# Bug Out Vehicle: Jeep Wrangler



## JoshSelf

As I begin this I am aware that there are constant debates on what vehicle is best. Many will disagree and agree with my choice, but it suits my needs. 
Vehicle: 2006 Jeep Wrangler; 94xxx miles, 6 speed manual, 6 cylinder, 4.0 liter, and modifications.
-when purchased (1.5 yrs ago) it was mostly stock
Additions/ modifications: 
-4500 pound tow package w/ wiring
-2 inch lift (wanted more clearance w/o sacrificing mpg harshly and creating further mods to be made)
-32 inch BF Goodrich All Terrain tires
-dick kepek offroad wheels (will be painted black if needed. They are noticeable now with some chrome)
-made chrome on grill black
-rust proofing (living in Ohio it is needed for winter)
-added a hi-lift jack w/ homemade roll bar mount
-full steel bumper with recovery points
-9500 lbs winch w/ synthetic line
-bed lined the entire tub and tail gate
-created recovery gear box with essentials and basic survival gear
-DIY rear tie-down points for cargo
-purchased jerry cans and plastic water cans
-grab handles
-MOLLE webbing on roll bars
-homemade auxiliary fuse block
-rock lights
-upgraded battery terminal adapters
-CB radio, antenna, and PA system 
-upgraded stock headlights to KC daylighters; I have HID bulbs on hand that aren't DOT aproved if needed as well
-all interior lights changed to red LEDs (includes courtesy lights, dash and dome light. Better for night vision and harder for others to see)
-LED light bar with combo flood/spot beam; 9000 lumens
-reverse flood light/ blinders; ~2500 lumens
-In cab winch switch; no need to run a cable to the cab
-steering box skid plate (more skids in the future)
The jeep has had additional internal upgrades and work to the engine. I am glad I managed to get a TJ before JKs were produced. They are too electrical to deal with in my oppinion. 
At the moment i am trying to stock up on replacement parts and things that could easily break. Belts, tubing, etc. I keep most of the stock parts in case they are needed. The next order of business is to build an offroad trailer this year for hauling more equiptment. A roof rack may be cheape,r but i don't want my center of gravity higher than it already is. Also, sway bar disconnects for working on the rough terrain in the surrounding area. The vehicle is heavily used at farms and country areas, while also being capable of off roading for fun. 
Our family also has a 2006 Jeep Commander (stock except for things such as slush mats), and a 2014 Jeep Grand Cherokee (stock except tow package).
I understand the weak points with wranglers and i am trying to build it to be stronger. If bugging out the location is not too far from my position and I will have enough gas to spare on a full tank. The wrangler is the workhorse ever since we sold the truck when it died. 
If anyone has any reasonable ideas i would love to hear them.


----------



## ras1219como

I too have a Jeep as my BOV. I find them to be quite a good all around vehicle that hold resale value and are exceptionally customizable. Mine is a 2008 Jeep Wrangler Sahara.


----------



## TheLazyL

JoshSelf.

An intensive list, looks like you got it covered.

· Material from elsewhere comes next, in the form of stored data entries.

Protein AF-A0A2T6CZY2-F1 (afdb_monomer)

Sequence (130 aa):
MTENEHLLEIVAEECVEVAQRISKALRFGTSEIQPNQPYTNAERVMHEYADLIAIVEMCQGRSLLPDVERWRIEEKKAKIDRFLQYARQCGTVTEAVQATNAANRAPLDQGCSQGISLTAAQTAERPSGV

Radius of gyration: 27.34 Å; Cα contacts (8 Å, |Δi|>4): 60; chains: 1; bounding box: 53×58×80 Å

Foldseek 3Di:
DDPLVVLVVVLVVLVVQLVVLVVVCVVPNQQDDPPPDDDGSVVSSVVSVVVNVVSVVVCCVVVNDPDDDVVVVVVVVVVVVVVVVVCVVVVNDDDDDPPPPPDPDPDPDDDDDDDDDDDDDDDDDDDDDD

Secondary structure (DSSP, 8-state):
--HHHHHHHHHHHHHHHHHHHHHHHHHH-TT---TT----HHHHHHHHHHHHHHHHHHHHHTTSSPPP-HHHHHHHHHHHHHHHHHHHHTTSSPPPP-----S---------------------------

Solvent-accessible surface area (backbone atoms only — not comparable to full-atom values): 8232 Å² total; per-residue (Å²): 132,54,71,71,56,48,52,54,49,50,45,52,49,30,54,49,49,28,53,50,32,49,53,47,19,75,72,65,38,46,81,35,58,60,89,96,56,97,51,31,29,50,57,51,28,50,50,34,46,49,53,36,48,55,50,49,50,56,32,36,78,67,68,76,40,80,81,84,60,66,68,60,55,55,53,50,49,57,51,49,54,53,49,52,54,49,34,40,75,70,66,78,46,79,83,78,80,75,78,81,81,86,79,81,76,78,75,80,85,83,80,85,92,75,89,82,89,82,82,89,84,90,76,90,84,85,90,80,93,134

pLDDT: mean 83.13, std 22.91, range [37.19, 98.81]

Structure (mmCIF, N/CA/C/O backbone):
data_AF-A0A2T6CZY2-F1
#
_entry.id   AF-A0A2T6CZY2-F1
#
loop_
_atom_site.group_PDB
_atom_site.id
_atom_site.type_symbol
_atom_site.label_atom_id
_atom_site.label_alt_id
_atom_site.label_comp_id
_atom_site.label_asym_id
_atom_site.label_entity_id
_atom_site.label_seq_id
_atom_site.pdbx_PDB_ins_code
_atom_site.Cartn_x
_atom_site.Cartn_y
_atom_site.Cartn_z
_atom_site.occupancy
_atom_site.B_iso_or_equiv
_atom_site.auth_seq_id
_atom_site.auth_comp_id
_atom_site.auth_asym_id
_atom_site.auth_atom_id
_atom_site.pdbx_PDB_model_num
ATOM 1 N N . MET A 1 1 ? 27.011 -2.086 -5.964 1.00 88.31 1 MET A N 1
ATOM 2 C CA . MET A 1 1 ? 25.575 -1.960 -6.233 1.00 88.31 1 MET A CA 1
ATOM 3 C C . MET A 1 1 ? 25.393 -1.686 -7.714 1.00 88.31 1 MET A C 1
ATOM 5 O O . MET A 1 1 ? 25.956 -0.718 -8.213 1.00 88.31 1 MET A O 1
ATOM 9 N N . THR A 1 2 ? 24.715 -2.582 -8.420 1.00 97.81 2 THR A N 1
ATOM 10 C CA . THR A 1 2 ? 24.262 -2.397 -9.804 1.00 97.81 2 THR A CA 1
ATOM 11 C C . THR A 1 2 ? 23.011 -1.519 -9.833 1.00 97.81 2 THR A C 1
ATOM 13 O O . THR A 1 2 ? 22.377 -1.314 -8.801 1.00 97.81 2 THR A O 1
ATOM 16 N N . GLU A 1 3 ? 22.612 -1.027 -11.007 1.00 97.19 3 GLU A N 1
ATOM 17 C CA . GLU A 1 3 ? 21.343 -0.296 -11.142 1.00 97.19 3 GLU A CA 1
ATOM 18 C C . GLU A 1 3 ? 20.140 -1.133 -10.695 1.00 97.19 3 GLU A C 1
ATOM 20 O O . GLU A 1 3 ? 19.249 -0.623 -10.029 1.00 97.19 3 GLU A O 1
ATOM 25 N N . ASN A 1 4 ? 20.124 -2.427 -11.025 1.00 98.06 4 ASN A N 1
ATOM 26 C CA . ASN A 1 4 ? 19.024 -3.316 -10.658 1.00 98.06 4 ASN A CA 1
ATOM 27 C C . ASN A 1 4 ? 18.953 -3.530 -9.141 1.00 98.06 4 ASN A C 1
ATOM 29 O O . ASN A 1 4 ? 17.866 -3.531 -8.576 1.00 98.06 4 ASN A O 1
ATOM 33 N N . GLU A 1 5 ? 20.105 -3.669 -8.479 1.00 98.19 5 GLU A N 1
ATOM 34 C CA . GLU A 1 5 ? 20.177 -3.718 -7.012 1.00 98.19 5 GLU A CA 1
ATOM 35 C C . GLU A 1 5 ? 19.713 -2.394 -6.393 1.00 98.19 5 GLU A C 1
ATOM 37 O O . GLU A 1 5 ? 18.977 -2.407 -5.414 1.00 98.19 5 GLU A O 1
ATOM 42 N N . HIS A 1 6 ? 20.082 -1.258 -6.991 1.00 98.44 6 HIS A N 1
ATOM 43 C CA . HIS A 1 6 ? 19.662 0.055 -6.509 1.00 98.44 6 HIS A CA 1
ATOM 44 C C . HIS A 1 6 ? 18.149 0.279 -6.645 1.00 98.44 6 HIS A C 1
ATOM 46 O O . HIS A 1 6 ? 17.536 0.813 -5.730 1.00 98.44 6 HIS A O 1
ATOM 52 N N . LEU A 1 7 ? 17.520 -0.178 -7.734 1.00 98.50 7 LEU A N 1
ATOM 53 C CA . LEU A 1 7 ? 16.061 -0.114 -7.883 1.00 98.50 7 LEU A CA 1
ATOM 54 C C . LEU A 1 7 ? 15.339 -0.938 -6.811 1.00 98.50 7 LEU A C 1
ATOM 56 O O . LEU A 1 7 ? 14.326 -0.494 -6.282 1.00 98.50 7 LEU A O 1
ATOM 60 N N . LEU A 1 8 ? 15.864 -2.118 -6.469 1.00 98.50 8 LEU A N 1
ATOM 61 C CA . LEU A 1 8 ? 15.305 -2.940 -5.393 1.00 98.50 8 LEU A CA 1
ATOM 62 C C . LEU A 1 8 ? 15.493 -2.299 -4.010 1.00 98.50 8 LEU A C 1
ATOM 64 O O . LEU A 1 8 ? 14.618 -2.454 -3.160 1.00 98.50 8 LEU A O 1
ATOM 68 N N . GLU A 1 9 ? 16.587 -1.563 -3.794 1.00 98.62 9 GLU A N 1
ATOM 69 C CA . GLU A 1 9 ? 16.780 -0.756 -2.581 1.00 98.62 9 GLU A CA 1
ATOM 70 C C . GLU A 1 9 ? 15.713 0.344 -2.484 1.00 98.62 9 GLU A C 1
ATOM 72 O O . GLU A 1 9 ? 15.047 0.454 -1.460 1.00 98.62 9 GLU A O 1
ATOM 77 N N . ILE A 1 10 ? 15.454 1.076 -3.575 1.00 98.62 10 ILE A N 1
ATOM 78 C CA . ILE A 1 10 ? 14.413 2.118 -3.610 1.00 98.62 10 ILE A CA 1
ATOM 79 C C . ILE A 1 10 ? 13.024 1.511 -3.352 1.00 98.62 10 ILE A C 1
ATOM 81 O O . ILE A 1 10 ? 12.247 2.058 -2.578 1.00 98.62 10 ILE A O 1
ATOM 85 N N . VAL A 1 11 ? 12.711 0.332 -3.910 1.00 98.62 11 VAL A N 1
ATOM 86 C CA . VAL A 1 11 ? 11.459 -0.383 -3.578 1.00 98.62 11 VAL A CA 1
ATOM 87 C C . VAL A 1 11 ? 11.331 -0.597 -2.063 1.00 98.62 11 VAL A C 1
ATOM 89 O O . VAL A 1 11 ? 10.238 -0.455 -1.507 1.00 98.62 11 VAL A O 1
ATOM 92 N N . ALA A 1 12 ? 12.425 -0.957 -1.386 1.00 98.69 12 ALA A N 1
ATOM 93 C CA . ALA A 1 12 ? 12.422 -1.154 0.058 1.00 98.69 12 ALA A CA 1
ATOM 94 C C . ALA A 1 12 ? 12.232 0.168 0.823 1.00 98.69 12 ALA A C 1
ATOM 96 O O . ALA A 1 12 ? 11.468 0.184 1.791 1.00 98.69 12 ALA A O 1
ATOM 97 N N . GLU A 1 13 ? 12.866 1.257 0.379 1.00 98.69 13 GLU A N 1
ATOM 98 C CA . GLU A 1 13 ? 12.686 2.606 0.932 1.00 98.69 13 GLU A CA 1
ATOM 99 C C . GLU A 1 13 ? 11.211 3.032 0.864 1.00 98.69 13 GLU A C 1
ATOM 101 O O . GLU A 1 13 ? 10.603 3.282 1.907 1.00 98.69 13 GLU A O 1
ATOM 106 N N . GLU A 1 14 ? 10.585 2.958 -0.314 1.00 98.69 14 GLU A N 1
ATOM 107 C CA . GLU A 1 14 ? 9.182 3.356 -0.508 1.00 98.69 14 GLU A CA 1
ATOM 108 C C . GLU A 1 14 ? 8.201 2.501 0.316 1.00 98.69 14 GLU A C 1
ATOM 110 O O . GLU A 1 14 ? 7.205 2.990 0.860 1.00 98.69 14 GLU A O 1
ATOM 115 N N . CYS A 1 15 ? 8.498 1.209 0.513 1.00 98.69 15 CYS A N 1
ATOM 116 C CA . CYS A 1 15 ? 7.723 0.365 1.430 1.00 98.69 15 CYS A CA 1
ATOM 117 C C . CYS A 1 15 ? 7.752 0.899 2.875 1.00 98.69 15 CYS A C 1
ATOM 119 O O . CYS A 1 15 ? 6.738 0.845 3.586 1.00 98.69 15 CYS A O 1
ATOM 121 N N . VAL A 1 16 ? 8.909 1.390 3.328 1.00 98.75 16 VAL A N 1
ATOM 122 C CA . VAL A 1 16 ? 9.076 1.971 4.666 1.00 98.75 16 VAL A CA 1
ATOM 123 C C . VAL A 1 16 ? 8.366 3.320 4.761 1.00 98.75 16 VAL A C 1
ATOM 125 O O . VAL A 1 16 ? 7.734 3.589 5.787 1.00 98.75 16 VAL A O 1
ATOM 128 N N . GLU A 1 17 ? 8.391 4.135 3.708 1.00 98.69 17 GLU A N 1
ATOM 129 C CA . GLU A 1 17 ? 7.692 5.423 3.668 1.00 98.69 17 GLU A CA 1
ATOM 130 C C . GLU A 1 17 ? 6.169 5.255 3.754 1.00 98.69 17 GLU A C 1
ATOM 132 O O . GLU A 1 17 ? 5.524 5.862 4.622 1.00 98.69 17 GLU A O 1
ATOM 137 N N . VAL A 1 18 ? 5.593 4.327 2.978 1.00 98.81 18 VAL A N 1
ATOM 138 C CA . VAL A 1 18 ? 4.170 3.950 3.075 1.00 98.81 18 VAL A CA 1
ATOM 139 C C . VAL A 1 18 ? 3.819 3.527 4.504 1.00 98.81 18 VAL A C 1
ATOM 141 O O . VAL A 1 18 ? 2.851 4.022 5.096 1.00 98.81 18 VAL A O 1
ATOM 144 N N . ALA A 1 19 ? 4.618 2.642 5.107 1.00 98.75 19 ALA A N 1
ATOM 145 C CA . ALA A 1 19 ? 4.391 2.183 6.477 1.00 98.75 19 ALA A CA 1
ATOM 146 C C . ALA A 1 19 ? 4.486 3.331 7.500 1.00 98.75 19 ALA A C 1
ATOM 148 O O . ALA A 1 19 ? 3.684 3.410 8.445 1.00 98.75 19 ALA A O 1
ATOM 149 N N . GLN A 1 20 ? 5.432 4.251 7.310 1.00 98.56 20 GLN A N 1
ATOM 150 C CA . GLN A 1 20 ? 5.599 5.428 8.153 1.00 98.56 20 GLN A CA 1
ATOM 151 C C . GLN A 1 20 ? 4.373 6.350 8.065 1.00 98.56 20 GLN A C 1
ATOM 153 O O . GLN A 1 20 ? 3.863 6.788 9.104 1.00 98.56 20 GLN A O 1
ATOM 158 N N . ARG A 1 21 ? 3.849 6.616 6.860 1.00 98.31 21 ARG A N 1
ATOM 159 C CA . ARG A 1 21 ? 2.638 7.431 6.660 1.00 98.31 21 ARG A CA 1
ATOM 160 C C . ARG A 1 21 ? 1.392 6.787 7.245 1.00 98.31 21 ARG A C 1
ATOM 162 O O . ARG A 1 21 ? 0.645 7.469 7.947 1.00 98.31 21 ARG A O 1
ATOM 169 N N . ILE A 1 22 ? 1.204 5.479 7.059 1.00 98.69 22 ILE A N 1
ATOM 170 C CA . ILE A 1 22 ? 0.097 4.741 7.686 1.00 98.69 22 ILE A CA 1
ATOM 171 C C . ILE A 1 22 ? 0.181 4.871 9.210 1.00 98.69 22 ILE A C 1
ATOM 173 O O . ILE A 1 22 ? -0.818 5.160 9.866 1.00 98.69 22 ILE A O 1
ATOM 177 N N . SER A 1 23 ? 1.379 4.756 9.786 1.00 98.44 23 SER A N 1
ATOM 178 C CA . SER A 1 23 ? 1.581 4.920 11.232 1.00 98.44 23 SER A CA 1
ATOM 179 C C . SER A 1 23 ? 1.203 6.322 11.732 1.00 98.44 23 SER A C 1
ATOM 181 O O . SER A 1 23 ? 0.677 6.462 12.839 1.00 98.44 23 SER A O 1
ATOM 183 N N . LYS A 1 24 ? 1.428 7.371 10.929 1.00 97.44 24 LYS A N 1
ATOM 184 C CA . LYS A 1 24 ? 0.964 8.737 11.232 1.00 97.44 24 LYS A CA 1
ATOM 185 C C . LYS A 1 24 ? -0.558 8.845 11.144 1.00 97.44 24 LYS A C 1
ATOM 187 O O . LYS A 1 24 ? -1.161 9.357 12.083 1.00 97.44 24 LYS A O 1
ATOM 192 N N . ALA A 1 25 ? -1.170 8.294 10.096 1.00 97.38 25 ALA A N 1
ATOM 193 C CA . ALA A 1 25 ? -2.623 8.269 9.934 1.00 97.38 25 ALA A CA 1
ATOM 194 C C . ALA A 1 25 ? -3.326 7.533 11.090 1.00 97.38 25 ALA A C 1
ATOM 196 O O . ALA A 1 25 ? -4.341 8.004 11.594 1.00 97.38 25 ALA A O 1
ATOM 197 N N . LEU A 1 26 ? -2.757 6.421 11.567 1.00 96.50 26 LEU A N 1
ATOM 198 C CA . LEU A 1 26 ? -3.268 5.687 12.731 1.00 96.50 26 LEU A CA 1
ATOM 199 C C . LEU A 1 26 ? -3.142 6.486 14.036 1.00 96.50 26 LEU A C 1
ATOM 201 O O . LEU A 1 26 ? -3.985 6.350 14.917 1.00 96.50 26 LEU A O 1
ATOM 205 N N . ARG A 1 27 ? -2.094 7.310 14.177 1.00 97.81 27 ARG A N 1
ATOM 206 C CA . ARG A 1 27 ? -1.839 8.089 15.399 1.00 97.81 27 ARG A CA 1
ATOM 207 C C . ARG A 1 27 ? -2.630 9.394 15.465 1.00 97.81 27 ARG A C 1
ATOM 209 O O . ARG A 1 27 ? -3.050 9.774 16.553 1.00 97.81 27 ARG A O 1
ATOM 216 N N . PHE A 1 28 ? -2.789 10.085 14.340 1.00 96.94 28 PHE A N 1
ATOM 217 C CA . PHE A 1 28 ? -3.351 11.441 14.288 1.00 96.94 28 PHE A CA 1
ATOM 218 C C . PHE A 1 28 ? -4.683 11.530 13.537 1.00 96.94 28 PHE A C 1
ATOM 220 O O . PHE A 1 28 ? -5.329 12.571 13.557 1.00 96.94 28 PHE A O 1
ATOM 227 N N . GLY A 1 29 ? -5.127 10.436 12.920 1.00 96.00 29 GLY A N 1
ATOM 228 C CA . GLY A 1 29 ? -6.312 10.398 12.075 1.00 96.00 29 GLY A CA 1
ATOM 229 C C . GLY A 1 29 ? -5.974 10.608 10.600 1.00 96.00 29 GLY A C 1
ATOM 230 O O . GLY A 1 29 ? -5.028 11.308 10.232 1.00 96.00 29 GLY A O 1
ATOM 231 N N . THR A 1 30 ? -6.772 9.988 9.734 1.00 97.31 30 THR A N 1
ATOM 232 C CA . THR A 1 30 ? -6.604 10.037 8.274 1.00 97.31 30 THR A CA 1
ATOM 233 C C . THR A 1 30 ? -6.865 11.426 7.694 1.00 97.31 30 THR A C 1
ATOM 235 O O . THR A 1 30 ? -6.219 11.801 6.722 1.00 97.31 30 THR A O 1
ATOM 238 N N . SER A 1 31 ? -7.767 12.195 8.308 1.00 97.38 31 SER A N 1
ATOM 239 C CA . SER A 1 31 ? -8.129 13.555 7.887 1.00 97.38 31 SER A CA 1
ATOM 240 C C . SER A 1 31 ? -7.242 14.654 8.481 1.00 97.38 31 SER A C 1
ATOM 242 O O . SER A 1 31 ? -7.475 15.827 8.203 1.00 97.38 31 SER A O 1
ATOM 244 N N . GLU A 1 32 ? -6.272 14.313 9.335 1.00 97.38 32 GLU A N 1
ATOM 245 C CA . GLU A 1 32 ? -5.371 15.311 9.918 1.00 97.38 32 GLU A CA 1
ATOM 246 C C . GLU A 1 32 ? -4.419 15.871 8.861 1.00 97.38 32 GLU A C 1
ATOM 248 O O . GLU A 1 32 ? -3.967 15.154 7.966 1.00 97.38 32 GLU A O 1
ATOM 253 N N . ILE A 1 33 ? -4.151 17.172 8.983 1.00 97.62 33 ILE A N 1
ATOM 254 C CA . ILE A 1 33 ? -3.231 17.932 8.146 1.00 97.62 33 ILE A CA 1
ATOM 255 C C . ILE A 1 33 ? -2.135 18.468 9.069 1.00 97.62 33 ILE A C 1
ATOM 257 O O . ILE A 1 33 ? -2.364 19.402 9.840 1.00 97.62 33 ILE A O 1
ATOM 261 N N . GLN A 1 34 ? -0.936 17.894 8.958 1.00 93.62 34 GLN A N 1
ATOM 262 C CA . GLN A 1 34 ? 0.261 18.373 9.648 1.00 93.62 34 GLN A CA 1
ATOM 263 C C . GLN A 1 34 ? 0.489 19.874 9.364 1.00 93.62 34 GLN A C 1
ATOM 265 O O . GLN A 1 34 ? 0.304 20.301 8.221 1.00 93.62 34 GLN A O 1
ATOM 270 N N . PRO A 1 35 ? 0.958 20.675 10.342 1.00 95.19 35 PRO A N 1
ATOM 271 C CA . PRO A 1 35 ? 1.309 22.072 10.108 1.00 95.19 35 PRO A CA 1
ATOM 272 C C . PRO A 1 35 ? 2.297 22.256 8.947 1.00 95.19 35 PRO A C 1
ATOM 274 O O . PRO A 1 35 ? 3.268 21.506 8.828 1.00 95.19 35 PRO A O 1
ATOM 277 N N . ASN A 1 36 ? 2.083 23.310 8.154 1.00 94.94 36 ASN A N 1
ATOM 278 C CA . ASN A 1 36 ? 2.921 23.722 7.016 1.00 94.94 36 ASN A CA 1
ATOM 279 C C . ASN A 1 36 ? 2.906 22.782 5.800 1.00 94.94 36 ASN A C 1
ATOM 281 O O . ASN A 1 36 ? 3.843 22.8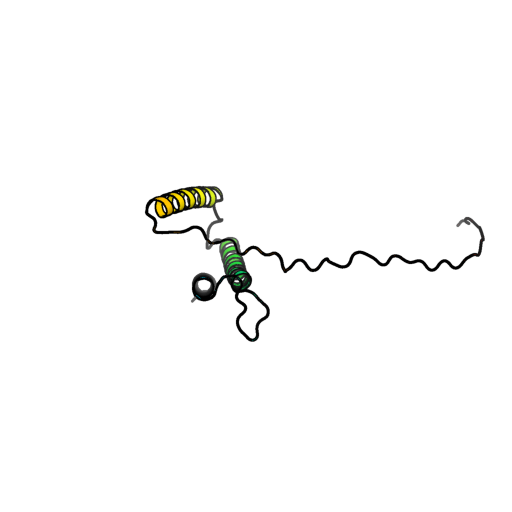00 5.004 1.00 94.94 36 ASN A O 1
ATOM 285 N N . GLN A 1 37 ? 1.858 21.979 5.626 1.00 93.25 37 GLN A N 1
ATOM 286 C CA . GLN A 1 37 ? 1.650 21.218 4.394 1.00 93.25 37 GLN A CA 1
ATOM 287 C C . GLN A 1 37 ? 0.148 21.135 4.048 1.00 93.25 37 GLN A C 1
ATOM 289 O O . GLN A 1 37 ? -0.672 21.274 4.956 1.00 93.25 37 GLN A O 1
ATOM 294 N N . PRO A 1 38 ? -0.230 20.970 2.765 1.00 97.00 38 PRO A N 1
ATOM 295 C CA . PRO A 1 38 ? -1.620 21.130 2.324 1.00 97.00 38 PRO A CA 1
ATOM 296 C C . PRO A 1 38 ? -2.446 19.831 2.276 1.00 97.00 38 PRO A C 1
ATOM 298 O O . PRO A 1 38 ? -3.624 19.888 1.939 1.00 97.00 38 PRO A O 1
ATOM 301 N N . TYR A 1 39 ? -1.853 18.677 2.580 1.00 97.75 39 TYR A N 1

If you haven't done so already I'd suggest a On/Off switch that would kill your tail stop lights and backup lights. Dome light, bulb removed during a BO

Shame to give away your position when you're running dark or exiting the Jeep.


----------



## JoshSelf

I like that idea a lot. And it wouldn't be hard at all to do. My dome lights don't turn on because since it is a jeep I like to run it doorless. To turn them on i just pull a spring off of the door switch. 
My next mini-project is adding a kill switch hidden somewhere tapped to either the starter or fuel pump. Most likely fuel pump. Because even if someone steals my keys it will keep turning over but never start. And I'm thinking of where to put the switch. Probably a waterproof toggle switch in the shift boot.


----------



## JoshSelf

I also like the idea of more clearence, skids, "tummy tucks", and such, but keeping it lower is sometimes better. And gas mileage is crucial.


----------



## CrackbottomLouis

I have a 2009 wrangler as my bov. Love it. Haven't done much to it. It's automatic with air conditioning and a hard top so it's not set up mad max style. But my girl can drive it easily, it will go a lot of places, and with the back seat out it has a good amount of storage space. I also have a gmc Sierra 1500 for my other bov (2 is 1 and 1 is none) I'll tow with that and it's just a work horse beast. Looking into a bug out camper. I'll put the klr on the back of the Jeep and pull the camper with the truck as my first bug out choice.


----------



## JoshSelf

You really can't kill a jeep. I have buddies with stock and heavily modded jeeps last 300000+ miles. Even stock they are great. And having AC is great. I'm glad I managed to find a TJ with it.


----------



## Tweto

You didn't say if you had limited slip axles? At least the rear axle should have it. You don't want find this out when you get stuck and you can't understand why some of the trucks are going around you and not having any difficulty with the terrain.


----------



## JoshSelf

The rear is limited slip. I want to save up for front and rear e-lockers though


----------



## HardCider

Had one for years. Between that and a Toyota Tacoma, they were the 2 toughest vehicles I have owned. Both ended up with well over 200k miles. Wish I still had the jeep for playing out at the farm.


----------



## JustCliff

I have an 83 CJ7 if anyone wants one. Im going in a different direction.


----------



## zombieresponder

Personally, I wouldn't try towing more than about 2500lbs with a wrangler. '06 models were roughly 3500lbs curb weight and max tow rating was 3500lbs. I'd suggest adding a brake controller(proportional type) and at least one axle with brakes on the trailer. When I was looking for one, I came across a lot of recommendations for the Tekonsha P3. I don't have one(yet) since found a screaming deal on a Tekonsha Voyager, but I'd recommend looking at them.

Other suggestions:
Cover the winch. UV degrades synthetic winch rope.
Learn how to splice the winch rope. Pretty easy. It's got a lot of advantages, but it's not as durable as steel.
Snatch blocks, tree savers, winch extension lines, and lots of _quality, load rated_ screw pin anchor shackles.
Extra winch solenoids(they do fail, my uncle almost had his CJ pulled up in the air when one stuck during a recovery) or an Albright contractor conversion.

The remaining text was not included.